What I keep concluding after these things is that it's really foolish to let people who are that unstable have unsupervised access to firearms. How to change that without making the government even more powerful than it already is, I don't know, but that's about all I can conclude.

That, and we're no safer in a society where everyone can carry a gun if he wants to. Pretty clearly, "everyone" includes too many people who can't handle the responsibility.

Cujo359 said...

Palin's little targets and her casual references to firearms aren't the problem, at least in and of themselves. It takes a lot more than that to turn people hateful. It takes years of blaming particular groups of people for problems that they, in most cases, didn't have the power to either create or fix in the first place. Without that, those little Palinisms would be nothing more than amusing examples of rhetoric that's big on testosterone and short on thought.

Unfortunately, none of the people you mention is going to accept responsibility for this, and individually, they're right. No one person made this guy start hating those particular people. Who knows what he ultimately would have done. He might have spent too much time watching Stargate and decided that his Representative was a malevolent space alien. That last video of his shows a remarkable disconnect from reality. Unless someone made it a point to wind him up and set him loose, I doubt that anyone in particular can be blamed.

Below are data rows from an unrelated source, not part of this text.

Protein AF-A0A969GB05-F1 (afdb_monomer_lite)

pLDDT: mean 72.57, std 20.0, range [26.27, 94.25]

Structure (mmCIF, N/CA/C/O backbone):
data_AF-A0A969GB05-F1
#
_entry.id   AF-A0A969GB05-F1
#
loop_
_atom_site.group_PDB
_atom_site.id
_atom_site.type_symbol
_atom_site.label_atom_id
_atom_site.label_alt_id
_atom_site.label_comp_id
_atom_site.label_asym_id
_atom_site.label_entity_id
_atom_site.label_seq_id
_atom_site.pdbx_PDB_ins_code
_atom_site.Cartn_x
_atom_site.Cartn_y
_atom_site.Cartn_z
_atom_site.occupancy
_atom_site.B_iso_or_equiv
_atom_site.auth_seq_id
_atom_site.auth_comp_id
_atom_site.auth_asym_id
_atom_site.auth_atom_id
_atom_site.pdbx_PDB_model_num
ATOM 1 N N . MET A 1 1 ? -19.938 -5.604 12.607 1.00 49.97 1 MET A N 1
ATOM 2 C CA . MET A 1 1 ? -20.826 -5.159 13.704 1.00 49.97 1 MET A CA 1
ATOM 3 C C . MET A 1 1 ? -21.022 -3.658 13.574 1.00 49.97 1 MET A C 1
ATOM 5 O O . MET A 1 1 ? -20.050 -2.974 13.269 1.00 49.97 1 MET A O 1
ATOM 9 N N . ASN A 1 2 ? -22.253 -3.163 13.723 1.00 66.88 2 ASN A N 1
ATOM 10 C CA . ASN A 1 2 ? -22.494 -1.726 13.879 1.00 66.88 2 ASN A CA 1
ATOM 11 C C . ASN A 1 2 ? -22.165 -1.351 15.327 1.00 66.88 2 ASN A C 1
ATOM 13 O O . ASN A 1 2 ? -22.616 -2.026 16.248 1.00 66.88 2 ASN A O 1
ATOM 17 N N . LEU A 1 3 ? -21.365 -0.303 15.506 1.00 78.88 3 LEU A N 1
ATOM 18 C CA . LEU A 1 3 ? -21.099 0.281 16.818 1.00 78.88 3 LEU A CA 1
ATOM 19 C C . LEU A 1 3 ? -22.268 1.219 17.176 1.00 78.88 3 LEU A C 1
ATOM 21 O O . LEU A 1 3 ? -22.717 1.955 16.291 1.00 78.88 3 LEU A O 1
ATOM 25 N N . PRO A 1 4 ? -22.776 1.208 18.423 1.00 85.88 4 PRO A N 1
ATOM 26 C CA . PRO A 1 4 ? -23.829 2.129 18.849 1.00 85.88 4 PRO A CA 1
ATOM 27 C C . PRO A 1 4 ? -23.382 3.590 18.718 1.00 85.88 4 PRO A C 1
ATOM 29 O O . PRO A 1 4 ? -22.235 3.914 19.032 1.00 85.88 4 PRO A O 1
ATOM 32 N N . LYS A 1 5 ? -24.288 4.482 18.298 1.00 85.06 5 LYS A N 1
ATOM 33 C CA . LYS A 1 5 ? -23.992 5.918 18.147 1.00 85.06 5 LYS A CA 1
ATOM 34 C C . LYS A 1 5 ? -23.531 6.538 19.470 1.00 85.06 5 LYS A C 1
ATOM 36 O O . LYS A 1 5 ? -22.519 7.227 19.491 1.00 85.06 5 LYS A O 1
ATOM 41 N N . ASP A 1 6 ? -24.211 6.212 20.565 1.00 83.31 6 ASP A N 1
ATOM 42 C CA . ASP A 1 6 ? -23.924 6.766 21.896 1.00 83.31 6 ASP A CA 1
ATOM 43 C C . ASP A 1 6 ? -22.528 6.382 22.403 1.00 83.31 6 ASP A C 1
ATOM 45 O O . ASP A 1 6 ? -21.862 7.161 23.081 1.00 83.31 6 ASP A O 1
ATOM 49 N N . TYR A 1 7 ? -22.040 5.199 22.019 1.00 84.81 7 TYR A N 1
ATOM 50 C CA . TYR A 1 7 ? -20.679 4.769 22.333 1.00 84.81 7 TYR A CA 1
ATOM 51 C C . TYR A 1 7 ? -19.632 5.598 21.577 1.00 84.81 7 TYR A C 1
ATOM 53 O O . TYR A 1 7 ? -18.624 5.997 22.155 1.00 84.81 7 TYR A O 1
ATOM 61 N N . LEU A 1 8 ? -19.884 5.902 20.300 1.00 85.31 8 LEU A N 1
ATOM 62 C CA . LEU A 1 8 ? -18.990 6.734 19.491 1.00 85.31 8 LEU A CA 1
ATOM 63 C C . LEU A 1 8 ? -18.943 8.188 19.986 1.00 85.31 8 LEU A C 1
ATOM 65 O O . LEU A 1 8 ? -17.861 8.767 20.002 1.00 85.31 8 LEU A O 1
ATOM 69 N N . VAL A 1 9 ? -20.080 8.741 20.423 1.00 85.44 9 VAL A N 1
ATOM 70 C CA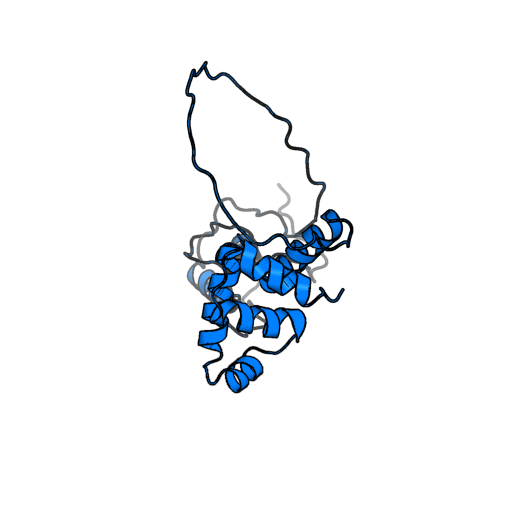 . VAL A 1 9 ? -20.172 10.081 21.043 1.00 85.44 9 VAL A CA 1
ATOM 71 C C . VAL A 1 9 ? -19.426 10.124 22.379 1.00 85.44 9 VAL A C 1
ATOM 73 O O . VAL A 1 9 ? -18.729 11.079 22.697 1.00 85.44 9 VAL A O 1
ATOM 76 N N . LYS A 1 10 ? -19.502 9.062 23.180 1.00 84.44 10 LYS A N 1
ATOM 77 C CA . LYS A 1 10 ? -18.724 9.004 24.419 1.00 84.44 10 LYS A CA 1
ATOM 78 C C . LYS A 1 10 ? -17.213 8.992 24.145 1.00 84.44 10 LYS A C 1
ATOM 80 O O . LYS A 1 10 ? -16.454 9.728 24.769 1.00 84.44 10 LYS A O 1
ATOM 85 N N . LEU A 1 11 ? -16.778 8.181 23.182 1.00 83.88 11 LEU A N 1
ATOM 86 C CA . LEU A 1 11 ? -15.373 8.097 22.774 1.00 83.88 11 LEU A CA 1
ATOM 87 C C . LEU A 1 11 ? -14.841 9.397 22.173 1.00 83.88 11 LEU A C 1
ATOM 89 O O . LEU A 1 11 ? -13.661 9.702 22.353 1.00 83.88 11 LEU A O 1
ATOM 93 N N . SER A 1 12 ? -15.673 10.157 21.452 1.00 85.19 12 SER A N 1
ATOM 94 C CA . SER A 1 12 ? -15.256 11.459 20.928 1.00 85.19 12 SER A CA 1
ATOM 95 C C . SER A 1 12 ? -14.931 12.420 22.072 1.00 85.19 12 SER A C 1
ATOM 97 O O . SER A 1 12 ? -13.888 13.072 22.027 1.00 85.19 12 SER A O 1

Sarah Palin is no more responsible for that than Martin Scorsese is responsible for the assassination attempt on President Reagan. Expecting her, or anyone else on that side of the political spectrum, to show any sense of responsibility or remorse for this is an exercise in futility. Damn few on our side would if the situation were reversed somehow.

What I keep concluding after these things is that it's really foolish to let people who are that unstable have unsupervised access to firearms. How to change that without making the government even more powerful than it already is, I don't know, but that's about all I can conclude.

That, and we're no safer in a society where everyone can carry a gun if he wants to. Pretty clearly, "everyone" includes too many people who can't handle the responsibility.

Don McCumber said...

Well thought out... well researched... well written. Thank you.

Unknown said...

Thank you for putting some context to this senseless tragedy.

Chris said...

OK, I might as well add my 4 (adjusted for inflation) cents.

What we are witnessing is a rapid decline of American society and an ignorant public desperately looking for scapegoats. It isn't the first time in history this has happened and it certainly won't be the last.

Recently, Rush Limbaugh signed an 8 year, 400 MILLION dollar deal with Clear Channel. And where do you think this money is coming from? Frankly, bigotry and vitriol have become big business and opinion makers on the right are pushing the envelope to cash in. I doubt if even half of these idiots actually believe the vicious, irresponsible rhetoric they are putting out. But hey, why offer tofu when their market is demanding red meat?

Dana, it really isn't the Jan Brewers, Sarah Palins, Sean Hannitys, and all of their like who are causing tragedies like this. Pests like these will always be with us. The real enablers are the millions of citizens who buy into the disgusting fantasies these people create.

Woozle said...

Which problem is easier to fix -- the hundreds of pests who fill the market for scapegoats, or the millions who believe those accusations because they believe whatever they see on Fox?

I'd go higher up the ladder: the media owners who encourage the whole thing. The media oligopoly needs to be broken up.